Meet a friend out of place in terms of space and time and it takes the brain a few beats to reshape the unexpected into the familiar. "Dewey?"
She made a face. "How many six-foot blondes you know? Now your memory's turned to mush. Just fucking sad!" She came striding up the dock, over the water, where I met her in a back-slapping bear hug. Picked her up, swung her around, gave her a brotherly kiss on the forehead. Stepped back to look into those good eyes, then hugged her again. Into my ear De
wey said, "Playtime's over, fat boy. Strap on your shoes. Coach Nye is back for the holidays. First we run, then we lift, then it's swim time."
"What the hell are you doing here?"
"We can talk while we run. Get your Nikes on."
"Can't. Not till I'm done working."
"Don't start with that stuff. You're always working."
"Give me an hour."
"Whine, whine, whine. Act your age!" She held my face between her hands and grinned at me. "Damn, it's good to see you, Ford!"
"And you, Dewey."
"The world just keeps getting crazier and faster and meaner, but you don't change. You and this rickety old fish palace of yours."
"You should have called. I could have picked you up at the airport."
"And ruin the surprise? Besides, I did call. Never got an answer, so I finally called the marina. Mack said you and
Tomlinson were off sailing someplace. That was what? October?"
"We sailed to Key West. I helped him get his boat in cruising shape. Tomlinson wanted to stick around for Fantasy Fest. That's a freak party; Halloween in Key Wasted. I caught a ride on a sports fisherman. A couple of buddies and I fished our way home."
"And left Tomlinson."
"Sure. His doctor said he was ready. He's getting better, I think. Slowly. Still a little weird. That lightning strike did more than just burn a scar into his temple. I expected him back last month. But the next day or two for sure."

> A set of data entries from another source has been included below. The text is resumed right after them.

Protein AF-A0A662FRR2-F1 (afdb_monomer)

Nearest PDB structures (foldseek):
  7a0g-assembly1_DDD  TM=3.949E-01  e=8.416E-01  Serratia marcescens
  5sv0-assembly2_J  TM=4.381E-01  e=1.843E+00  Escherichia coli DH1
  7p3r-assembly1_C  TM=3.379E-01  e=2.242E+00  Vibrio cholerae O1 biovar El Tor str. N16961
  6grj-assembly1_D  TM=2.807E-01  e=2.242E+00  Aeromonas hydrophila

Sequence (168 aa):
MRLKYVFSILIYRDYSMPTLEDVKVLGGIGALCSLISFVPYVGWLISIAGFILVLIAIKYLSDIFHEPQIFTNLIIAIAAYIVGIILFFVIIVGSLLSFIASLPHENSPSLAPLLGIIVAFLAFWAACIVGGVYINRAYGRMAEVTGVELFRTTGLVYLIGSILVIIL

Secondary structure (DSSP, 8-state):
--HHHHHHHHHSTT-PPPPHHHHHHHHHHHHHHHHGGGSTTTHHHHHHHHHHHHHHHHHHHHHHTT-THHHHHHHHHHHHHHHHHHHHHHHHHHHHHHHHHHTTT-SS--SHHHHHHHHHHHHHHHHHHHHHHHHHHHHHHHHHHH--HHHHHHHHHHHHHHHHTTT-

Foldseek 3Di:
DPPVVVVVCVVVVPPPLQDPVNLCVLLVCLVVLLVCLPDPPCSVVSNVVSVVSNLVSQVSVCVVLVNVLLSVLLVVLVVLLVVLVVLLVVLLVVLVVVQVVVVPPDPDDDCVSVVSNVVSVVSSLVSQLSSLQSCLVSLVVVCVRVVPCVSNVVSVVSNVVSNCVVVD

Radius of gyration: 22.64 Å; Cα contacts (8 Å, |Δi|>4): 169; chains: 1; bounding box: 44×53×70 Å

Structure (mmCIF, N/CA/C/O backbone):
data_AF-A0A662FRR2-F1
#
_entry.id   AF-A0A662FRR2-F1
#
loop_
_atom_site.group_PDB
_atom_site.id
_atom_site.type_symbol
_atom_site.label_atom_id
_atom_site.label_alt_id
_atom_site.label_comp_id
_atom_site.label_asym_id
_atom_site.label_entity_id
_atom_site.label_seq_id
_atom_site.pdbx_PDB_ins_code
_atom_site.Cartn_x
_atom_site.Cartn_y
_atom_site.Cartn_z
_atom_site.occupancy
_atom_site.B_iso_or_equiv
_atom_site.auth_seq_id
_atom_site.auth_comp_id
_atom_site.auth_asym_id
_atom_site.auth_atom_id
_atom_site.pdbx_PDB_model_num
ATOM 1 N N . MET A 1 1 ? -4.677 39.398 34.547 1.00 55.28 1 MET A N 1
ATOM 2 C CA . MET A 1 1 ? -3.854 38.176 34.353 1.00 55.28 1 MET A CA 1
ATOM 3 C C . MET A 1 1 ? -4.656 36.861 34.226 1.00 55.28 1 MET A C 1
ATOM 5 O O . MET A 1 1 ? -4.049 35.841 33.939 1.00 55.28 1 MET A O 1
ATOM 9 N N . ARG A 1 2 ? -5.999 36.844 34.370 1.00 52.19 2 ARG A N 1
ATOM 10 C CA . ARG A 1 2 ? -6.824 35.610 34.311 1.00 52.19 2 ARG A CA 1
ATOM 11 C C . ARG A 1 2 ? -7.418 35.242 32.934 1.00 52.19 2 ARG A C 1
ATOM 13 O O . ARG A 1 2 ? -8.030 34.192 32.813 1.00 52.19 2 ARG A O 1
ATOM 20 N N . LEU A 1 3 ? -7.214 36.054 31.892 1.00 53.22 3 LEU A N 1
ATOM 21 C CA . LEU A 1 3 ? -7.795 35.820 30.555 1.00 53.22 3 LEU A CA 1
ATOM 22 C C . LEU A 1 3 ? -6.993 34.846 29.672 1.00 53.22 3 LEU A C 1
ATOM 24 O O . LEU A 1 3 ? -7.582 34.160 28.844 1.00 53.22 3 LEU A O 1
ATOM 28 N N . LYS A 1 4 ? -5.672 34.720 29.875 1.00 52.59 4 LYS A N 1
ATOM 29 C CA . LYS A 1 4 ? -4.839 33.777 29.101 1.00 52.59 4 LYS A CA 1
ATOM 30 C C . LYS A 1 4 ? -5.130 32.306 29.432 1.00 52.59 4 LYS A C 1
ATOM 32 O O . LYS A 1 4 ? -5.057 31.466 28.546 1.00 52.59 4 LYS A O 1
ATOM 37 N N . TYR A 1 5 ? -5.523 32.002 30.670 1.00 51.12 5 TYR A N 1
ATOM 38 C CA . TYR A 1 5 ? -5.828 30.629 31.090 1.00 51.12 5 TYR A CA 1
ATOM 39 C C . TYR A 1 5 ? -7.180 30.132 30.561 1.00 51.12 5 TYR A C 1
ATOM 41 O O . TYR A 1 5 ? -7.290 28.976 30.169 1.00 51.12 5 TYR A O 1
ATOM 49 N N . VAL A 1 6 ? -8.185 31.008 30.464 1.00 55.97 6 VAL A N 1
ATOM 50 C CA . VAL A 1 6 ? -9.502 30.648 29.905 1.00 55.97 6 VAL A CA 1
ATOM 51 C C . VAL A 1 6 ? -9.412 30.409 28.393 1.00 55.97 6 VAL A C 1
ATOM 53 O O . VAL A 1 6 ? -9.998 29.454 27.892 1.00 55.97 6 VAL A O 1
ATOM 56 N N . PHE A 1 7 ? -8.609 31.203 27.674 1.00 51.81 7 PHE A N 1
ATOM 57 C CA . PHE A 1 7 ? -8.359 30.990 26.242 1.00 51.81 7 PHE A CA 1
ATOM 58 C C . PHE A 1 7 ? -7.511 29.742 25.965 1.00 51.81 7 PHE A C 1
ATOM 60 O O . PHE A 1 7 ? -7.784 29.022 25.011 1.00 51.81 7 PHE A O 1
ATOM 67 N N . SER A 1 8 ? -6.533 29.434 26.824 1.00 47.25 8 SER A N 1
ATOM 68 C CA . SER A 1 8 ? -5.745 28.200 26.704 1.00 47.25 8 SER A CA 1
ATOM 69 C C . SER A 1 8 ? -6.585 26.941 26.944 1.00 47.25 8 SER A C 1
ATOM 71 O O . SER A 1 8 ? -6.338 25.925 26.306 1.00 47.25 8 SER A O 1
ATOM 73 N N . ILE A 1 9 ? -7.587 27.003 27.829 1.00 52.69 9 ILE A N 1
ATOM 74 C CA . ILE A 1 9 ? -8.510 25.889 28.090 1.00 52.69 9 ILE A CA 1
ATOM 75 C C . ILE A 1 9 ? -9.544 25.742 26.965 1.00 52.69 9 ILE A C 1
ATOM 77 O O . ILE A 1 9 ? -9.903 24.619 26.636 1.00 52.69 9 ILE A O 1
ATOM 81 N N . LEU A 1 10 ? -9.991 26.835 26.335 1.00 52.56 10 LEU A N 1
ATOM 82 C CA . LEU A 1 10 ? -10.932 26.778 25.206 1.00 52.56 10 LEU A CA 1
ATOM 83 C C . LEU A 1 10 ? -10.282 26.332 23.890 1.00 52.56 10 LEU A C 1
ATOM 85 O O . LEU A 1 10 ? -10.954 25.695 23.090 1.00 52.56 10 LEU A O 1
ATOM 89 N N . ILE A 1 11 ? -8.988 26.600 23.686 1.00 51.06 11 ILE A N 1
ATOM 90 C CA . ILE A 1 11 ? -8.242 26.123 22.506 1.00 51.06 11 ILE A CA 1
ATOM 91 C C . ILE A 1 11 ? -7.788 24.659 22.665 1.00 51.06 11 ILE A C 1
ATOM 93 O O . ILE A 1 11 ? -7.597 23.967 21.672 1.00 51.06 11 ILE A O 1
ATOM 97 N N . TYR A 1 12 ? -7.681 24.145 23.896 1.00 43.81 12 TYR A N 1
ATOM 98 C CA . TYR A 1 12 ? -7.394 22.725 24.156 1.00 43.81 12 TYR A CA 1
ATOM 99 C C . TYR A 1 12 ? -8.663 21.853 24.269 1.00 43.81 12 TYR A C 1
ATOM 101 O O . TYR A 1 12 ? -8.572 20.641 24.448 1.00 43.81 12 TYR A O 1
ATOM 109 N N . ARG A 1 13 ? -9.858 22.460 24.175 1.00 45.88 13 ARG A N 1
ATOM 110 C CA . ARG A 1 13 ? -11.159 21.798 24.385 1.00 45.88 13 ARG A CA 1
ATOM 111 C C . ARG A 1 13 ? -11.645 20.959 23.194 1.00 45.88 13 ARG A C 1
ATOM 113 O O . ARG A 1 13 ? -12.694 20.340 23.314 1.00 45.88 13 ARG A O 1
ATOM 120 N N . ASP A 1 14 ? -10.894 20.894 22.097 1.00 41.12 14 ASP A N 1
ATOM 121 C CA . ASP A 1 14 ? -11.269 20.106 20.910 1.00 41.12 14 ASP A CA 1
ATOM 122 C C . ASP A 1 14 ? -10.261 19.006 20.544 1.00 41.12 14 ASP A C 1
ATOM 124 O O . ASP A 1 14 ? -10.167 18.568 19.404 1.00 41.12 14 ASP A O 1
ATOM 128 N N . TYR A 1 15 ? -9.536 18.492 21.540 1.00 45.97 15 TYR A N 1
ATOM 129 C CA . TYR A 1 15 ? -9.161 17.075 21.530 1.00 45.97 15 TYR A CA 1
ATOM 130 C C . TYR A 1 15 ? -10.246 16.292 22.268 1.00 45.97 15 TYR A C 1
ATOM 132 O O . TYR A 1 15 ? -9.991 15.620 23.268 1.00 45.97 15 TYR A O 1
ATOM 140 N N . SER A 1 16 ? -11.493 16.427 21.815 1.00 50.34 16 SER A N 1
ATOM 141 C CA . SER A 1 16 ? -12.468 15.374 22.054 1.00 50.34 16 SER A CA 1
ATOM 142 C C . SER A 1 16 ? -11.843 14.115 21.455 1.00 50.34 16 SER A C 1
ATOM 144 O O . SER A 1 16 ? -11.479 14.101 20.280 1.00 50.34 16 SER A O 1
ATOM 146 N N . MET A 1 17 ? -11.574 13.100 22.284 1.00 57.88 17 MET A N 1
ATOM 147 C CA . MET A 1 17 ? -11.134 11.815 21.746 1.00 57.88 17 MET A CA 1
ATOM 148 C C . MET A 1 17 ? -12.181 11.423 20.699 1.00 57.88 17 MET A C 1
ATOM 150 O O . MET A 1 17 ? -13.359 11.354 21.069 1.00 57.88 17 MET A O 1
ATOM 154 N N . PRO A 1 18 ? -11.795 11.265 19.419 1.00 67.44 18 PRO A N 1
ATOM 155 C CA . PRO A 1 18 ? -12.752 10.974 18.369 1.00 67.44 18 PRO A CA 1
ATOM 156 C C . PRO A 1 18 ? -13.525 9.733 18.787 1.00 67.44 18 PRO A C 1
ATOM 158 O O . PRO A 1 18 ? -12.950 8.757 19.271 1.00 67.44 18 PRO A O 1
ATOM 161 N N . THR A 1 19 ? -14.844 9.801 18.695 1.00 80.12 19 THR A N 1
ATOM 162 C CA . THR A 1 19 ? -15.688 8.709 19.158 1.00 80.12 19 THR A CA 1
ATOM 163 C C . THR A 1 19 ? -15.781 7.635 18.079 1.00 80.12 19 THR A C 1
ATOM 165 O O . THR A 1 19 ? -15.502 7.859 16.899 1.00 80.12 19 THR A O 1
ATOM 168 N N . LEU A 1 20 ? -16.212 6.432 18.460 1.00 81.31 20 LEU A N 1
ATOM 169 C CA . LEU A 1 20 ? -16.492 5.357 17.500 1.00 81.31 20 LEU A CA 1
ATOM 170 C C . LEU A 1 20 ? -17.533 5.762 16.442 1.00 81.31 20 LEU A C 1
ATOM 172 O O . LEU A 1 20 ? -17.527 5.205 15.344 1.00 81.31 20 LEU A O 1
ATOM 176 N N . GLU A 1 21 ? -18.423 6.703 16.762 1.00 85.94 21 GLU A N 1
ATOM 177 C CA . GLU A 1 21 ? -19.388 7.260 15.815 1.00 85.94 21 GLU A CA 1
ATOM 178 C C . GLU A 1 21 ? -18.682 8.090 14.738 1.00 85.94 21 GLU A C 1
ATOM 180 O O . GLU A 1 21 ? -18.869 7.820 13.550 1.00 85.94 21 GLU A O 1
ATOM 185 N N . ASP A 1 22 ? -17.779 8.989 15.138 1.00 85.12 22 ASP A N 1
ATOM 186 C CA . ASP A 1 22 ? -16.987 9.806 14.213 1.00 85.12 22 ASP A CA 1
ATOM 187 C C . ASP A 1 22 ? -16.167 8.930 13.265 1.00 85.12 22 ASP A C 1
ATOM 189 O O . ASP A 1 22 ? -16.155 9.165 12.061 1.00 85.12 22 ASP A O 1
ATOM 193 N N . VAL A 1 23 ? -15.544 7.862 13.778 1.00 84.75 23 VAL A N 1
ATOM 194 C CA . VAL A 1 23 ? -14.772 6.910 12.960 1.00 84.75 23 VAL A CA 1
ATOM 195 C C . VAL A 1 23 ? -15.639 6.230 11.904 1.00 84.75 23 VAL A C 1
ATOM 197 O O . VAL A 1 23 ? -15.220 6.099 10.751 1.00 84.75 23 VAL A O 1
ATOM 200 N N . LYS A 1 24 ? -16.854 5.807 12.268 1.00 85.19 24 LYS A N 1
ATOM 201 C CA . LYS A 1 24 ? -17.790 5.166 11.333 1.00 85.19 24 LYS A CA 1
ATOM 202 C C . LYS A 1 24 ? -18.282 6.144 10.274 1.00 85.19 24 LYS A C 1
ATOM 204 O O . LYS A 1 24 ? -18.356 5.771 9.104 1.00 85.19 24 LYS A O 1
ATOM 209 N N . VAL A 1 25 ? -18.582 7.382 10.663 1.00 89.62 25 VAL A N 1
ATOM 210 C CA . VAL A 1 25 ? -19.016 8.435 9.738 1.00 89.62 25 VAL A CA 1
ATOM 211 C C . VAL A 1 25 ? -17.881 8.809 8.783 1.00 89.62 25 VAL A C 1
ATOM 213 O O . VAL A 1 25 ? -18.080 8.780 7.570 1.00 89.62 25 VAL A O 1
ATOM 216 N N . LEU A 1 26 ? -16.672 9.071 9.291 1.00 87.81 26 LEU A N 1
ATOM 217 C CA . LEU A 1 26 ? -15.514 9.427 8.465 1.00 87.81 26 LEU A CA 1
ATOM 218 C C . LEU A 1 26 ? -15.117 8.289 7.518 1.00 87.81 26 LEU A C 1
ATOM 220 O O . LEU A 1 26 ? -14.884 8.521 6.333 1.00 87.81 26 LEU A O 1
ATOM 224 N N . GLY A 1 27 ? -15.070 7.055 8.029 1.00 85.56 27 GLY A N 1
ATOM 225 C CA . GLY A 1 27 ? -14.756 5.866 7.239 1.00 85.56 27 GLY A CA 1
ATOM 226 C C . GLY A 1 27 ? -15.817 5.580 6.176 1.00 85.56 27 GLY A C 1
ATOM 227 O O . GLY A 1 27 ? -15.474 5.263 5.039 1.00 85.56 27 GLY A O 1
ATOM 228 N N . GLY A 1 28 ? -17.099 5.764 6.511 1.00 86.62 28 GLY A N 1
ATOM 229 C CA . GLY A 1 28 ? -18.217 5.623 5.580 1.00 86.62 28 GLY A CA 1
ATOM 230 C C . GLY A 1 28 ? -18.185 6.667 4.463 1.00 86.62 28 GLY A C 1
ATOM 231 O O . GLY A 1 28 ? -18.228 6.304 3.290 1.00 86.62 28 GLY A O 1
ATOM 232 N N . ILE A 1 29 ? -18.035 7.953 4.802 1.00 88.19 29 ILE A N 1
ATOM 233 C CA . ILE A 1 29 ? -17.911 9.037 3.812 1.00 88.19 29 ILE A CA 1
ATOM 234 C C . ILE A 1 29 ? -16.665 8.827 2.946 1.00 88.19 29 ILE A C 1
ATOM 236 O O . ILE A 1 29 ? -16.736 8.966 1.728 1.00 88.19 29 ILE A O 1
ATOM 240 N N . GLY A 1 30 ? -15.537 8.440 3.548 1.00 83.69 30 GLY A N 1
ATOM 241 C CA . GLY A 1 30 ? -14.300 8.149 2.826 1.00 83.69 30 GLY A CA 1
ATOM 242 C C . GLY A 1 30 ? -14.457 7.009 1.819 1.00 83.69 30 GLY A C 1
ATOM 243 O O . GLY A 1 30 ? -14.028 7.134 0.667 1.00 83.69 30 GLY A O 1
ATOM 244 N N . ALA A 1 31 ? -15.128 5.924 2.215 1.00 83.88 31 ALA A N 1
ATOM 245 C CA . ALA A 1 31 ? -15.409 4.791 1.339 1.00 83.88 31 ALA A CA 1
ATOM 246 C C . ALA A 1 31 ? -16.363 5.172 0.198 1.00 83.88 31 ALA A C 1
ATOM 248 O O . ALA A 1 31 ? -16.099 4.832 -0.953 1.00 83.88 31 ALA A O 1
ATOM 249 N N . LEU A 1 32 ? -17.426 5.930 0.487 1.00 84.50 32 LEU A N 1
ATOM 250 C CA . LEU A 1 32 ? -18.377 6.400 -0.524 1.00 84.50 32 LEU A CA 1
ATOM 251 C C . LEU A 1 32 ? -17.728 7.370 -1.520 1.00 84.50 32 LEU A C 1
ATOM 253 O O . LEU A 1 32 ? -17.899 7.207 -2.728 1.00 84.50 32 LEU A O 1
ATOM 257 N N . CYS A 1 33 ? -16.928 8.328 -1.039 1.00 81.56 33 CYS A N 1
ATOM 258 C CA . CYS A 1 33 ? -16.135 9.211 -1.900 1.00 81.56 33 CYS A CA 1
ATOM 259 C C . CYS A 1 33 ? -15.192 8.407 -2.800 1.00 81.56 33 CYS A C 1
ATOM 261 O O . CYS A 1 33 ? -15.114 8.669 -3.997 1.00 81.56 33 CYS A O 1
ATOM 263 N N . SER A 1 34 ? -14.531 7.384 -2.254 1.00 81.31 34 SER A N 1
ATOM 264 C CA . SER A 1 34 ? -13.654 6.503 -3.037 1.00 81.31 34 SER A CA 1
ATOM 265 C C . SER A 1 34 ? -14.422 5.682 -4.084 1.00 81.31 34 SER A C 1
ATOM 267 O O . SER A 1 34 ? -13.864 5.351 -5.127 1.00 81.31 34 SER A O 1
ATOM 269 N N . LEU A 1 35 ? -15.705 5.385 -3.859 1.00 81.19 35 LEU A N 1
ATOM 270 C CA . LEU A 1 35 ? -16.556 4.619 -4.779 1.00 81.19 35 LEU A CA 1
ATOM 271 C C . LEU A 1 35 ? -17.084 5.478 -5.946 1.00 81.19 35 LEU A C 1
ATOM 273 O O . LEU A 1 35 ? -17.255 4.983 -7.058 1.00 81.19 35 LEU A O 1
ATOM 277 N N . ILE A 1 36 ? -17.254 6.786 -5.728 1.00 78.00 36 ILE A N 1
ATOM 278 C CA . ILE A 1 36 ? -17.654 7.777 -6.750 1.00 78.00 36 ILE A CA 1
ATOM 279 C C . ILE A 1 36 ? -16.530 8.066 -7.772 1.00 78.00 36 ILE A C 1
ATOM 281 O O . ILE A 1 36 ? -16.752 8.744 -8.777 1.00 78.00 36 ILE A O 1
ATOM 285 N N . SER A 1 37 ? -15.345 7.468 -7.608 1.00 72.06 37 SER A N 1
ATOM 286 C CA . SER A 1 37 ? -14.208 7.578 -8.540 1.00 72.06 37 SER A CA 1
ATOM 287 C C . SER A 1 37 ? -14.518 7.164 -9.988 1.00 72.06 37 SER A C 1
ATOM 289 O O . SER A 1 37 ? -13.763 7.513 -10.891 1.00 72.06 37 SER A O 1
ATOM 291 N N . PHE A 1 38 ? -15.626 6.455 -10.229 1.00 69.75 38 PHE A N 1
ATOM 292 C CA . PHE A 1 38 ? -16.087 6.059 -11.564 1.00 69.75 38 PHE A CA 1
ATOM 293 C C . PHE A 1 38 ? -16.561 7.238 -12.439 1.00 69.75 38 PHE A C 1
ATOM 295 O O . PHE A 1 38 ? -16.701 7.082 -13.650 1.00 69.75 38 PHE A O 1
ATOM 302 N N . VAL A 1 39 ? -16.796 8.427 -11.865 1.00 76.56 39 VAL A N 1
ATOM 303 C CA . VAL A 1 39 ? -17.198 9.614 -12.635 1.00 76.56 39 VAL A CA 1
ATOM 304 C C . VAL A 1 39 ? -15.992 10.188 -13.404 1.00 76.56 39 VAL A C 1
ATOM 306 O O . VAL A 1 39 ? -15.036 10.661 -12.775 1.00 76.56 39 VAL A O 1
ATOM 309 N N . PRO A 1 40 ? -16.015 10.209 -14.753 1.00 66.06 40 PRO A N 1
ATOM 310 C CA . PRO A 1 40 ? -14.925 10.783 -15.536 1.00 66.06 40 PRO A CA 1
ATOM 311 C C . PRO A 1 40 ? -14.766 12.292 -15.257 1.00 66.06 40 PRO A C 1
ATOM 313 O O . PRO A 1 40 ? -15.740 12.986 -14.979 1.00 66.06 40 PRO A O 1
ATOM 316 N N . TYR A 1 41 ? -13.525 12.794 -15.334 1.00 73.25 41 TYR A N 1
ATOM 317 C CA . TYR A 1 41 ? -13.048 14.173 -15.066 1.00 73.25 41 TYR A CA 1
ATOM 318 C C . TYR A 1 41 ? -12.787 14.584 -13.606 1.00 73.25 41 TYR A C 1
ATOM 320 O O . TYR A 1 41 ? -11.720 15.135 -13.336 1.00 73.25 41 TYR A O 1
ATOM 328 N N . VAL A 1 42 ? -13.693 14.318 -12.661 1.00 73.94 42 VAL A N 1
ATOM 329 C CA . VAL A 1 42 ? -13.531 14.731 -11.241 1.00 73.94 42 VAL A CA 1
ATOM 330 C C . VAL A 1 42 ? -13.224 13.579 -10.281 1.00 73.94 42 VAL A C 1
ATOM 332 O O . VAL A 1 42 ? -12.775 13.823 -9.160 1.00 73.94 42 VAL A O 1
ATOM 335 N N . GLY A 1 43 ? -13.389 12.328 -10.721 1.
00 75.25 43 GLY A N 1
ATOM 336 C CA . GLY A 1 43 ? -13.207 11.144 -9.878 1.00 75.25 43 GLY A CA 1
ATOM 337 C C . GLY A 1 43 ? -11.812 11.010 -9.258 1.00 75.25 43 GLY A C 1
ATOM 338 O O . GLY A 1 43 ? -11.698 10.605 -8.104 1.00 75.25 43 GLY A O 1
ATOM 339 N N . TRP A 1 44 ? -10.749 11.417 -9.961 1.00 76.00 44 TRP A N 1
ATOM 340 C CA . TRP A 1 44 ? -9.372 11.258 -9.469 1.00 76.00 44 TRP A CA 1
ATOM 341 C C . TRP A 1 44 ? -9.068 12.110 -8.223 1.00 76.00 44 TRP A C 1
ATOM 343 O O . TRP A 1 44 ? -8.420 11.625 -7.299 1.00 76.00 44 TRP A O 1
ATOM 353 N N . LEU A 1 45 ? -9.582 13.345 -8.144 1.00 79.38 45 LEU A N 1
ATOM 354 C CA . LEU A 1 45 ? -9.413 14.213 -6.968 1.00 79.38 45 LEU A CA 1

"The scar I haven't seen. But Tomlinson's always weird."
"True… but not like this."
"And you still don't have an answering machine."
Nope, I didn't have an answering machine. No fax, no cellular phone, no beeper, no E-mail either. At the root of all technology is the human drive to triumph over isolation. Most people have a horror of being marooned. Sometimes I believe that I am not among them-a mild deception that has simplified my lifestyle. But lately, more and more of my clients were hinting that I was a little too isolated; that it was a little too hard to place orders, so the day would probably come when I would have one or two or all of the above.